**WHAT YOU HAVE TO DO**
For the records below, print the lines from the line with "ATOM 16 O O" through the line with "ATOM 45 O O" exactly as written; include both end lines and exclude the rest.

**THE RECORDS**

════════════════════

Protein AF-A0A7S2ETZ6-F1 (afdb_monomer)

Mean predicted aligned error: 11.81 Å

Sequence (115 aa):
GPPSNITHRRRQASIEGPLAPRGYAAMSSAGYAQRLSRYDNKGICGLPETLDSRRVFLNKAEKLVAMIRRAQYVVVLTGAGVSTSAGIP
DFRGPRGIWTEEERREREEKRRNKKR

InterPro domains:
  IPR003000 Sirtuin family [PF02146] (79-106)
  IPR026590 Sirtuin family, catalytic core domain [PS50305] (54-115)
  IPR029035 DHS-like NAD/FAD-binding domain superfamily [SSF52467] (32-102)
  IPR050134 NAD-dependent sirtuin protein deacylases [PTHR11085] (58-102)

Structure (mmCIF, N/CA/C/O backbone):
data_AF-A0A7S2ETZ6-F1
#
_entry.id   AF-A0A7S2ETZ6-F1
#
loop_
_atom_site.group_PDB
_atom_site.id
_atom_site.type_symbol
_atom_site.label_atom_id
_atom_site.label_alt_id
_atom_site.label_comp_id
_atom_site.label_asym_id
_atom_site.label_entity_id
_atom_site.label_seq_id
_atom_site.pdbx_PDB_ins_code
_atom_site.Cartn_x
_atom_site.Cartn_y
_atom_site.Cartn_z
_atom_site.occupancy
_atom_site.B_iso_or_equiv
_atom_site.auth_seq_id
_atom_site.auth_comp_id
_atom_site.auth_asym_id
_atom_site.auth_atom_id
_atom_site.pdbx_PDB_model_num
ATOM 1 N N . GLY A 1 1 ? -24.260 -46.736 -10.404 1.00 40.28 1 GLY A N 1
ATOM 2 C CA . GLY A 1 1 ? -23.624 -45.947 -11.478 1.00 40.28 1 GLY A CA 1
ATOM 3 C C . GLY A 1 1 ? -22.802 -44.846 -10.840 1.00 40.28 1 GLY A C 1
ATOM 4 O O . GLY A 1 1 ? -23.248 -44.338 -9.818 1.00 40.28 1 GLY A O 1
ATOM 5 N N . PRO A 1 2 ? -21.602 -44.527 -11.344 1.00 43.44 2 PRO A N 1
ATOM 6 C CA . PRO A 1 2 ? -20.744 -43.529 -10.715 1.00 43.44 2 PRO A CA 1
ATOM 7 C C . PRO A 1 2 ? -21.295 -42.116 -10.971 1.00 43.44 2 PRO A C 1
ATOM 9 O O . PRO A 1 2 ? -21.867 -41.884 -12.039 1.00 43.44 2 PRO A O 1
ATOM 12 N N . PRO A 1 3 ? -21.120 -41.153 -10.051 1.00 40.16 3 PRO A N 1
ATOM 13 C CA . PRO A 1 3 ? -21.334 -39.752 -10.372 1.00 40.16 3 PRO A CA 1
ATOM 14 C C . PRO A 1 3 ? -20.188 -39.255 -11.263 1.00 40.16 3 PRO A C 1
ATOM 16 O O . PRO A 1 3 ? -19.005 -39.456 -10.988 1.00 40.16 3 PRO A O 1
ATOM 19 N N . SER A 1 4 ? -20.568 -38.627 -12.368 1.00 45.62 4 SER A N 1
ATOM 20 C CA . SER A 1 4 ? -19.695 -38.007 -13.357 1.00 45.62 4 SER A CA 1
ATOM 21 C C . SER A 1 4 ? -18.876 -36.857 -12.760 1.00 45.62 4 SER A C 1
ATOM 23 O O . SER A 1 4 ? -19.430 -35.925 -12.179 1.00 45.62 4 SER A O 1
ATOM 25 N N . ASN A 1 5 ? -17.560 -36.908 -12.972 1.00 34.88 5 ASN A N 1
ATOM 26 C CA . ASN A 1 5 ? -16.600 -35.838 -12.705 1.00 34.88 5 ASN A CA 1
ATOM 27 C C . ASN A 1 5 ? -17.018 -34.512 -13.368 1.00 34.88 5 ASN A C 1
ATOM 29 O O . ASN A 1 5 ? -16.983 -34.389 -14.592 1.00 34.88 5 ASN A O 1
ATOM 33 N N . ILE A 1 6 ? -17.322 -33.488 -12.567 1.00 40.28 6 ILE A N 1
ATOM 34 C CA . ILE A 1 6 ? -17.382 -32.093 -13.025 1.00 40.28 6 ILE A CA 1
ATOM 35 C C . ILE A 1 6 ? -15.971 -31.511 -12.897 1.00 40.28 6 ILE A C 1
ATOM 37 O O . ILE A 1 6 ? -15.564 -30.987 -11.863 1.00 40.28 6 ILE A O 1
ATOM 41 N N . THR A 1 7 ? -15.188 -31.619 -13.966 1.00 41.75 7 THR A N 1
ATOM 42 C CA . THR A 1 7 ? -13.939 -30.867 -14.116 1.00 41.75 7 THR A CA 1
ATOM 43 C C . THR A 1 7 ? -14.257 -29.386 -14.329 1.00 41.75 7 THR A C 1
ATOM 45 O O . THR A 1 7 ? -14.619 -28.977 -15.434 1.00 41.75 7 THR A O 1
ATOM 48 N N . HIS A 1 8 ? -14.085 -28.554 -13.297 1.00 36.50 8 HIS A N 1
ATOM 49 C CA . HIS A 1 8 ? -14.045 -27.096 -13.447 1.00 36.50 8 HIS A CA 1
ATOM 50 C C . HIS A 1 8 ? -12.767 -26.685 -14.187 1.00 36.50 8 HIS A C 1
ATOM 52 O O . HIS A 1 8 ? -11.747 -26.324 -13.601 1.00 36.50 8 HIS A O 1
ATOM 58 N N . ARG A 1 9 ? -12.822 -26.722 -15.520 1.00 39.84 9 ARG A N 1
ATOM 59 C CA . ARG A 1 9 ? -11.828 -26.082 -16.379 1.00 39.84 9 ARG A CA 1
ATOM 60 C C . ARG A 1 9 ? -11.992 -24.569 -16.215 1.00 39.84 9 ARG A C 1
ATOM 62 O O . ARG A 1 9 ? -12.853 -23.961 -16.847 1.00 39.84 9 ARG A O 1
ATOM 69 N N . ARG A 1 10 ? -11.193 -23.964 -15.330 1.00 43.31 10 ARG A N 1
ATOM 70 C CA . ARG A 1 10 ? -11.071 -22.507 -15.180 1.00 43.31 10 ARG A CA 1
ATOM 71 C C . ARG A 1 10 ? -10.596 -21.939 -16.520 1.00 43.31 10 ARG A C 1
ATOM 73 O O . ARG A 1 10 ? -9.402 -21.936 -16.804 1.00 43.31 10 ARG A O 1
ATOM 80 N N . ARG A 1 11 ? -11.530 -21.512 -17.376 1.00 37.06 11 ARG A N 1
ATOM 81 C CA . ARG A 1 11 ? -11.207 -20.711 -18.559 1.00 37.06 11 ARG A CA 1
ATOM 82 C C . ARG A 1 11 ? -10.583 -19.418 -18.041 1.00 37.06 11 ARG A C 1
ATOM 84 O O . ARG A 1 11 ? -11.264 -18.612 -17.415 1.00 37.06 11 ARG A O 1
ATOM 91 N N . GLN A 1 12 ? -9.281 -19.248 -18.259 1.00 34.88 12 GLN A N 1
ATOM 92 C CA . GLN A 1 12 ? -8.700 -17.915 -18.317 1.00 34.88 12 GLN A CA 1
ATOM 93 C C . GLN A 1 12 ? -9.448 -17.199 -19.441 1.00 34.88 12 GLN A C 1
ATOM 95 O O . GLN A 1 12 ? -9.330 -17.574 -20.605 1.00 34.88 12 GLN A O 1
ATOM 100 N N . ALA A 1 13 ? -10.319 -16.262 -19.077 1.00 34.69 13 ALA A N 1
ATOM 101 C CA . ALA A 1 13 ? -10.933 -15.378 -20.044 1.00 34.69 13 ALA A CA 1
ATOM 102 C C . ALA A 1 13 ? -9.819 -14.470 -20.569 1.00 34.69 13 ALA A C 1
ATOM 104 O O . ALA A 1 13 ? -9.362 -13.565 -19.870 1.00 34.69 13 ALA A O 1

════════════════════

**TASK SOLUTION**
ATOM 16 O O . PRO A 1 3 ? -19.005 -39.456 -10.988 1.00 40.16 3 PRO A O 1
ATOM 19 N N . SER A 1 4 ? -20.568 -38.627 -12.368 1.00 45.62 4 SER A N 1
ATOM 20 C CA . SER A 1 4 ? -19.695 -38.007 -13.357 1.00 45.62 4 SER A CA 1
ATOM 21 C C . SER A 1 4 ? -18.876 -36.857 -12.760 1.00 45.62 4 SER A C 1
ATOM 23 O O . SER A 1 4 ? -19.430 -35.925 -12.179 1.00 45.62 4 SER A O 1
ATOM 25 N N . ASN A 1 5 ? -17.560 -36.908 -12.972 1.00 34.88 5 ASN A N 1
ATOM 26 C CA . ASN A 1 5 ? -16.600 -35.838 -12.705 1.00 34.88 5 ASN A CA 1
ATOM 27 C C . ASN A 1 5 ? -17.018 -34.512 -13.368 1.00 34.88 5 ASN A C 1
ATOM 29 O O . ASN A 1 5 ? -16.983 -34.389 -14.592 1.00 34.88 5 ASN A O 1
ATOM 33 N N . ILE A 1 6 ? -17.322 -33.488 -12.567 1.00 40.28 6 ILE A N 1
ATOM 34 C CA . ILE A 1 6 ? -17.382 -32.093 -13.025 1.00 40.28 6 ILE A CA 1
ATOM 35 C C . ILE A 1 6 ? -15.971 -31.511 -12.897 1.00 40.28 6 ILE A C 1
ATOM 37 O O . ILE A 1 6 ? -15.564 -30.987 -11.863 1.00 40.28 6 ILE A O 1
ATOM 41 N N . THR A 1 7 ? -15.188 -31.619 -13.966 1.00 41.75 7 THR A N 1
ATOM 42 C CA . THR A 1 7 ? -13.939 -30.867 -14.116 1.00 41.75 7 THR A CA 1
ATOM 43 C C . THR A 1 7 ? -14.257 -29.386 -14.329 1.00 41.75 7 THR A C 1
ATOM 45 O O . THR A 1 7 ? -14.619 -28.977 -15.434 1.00 41.75 7 THR A O 1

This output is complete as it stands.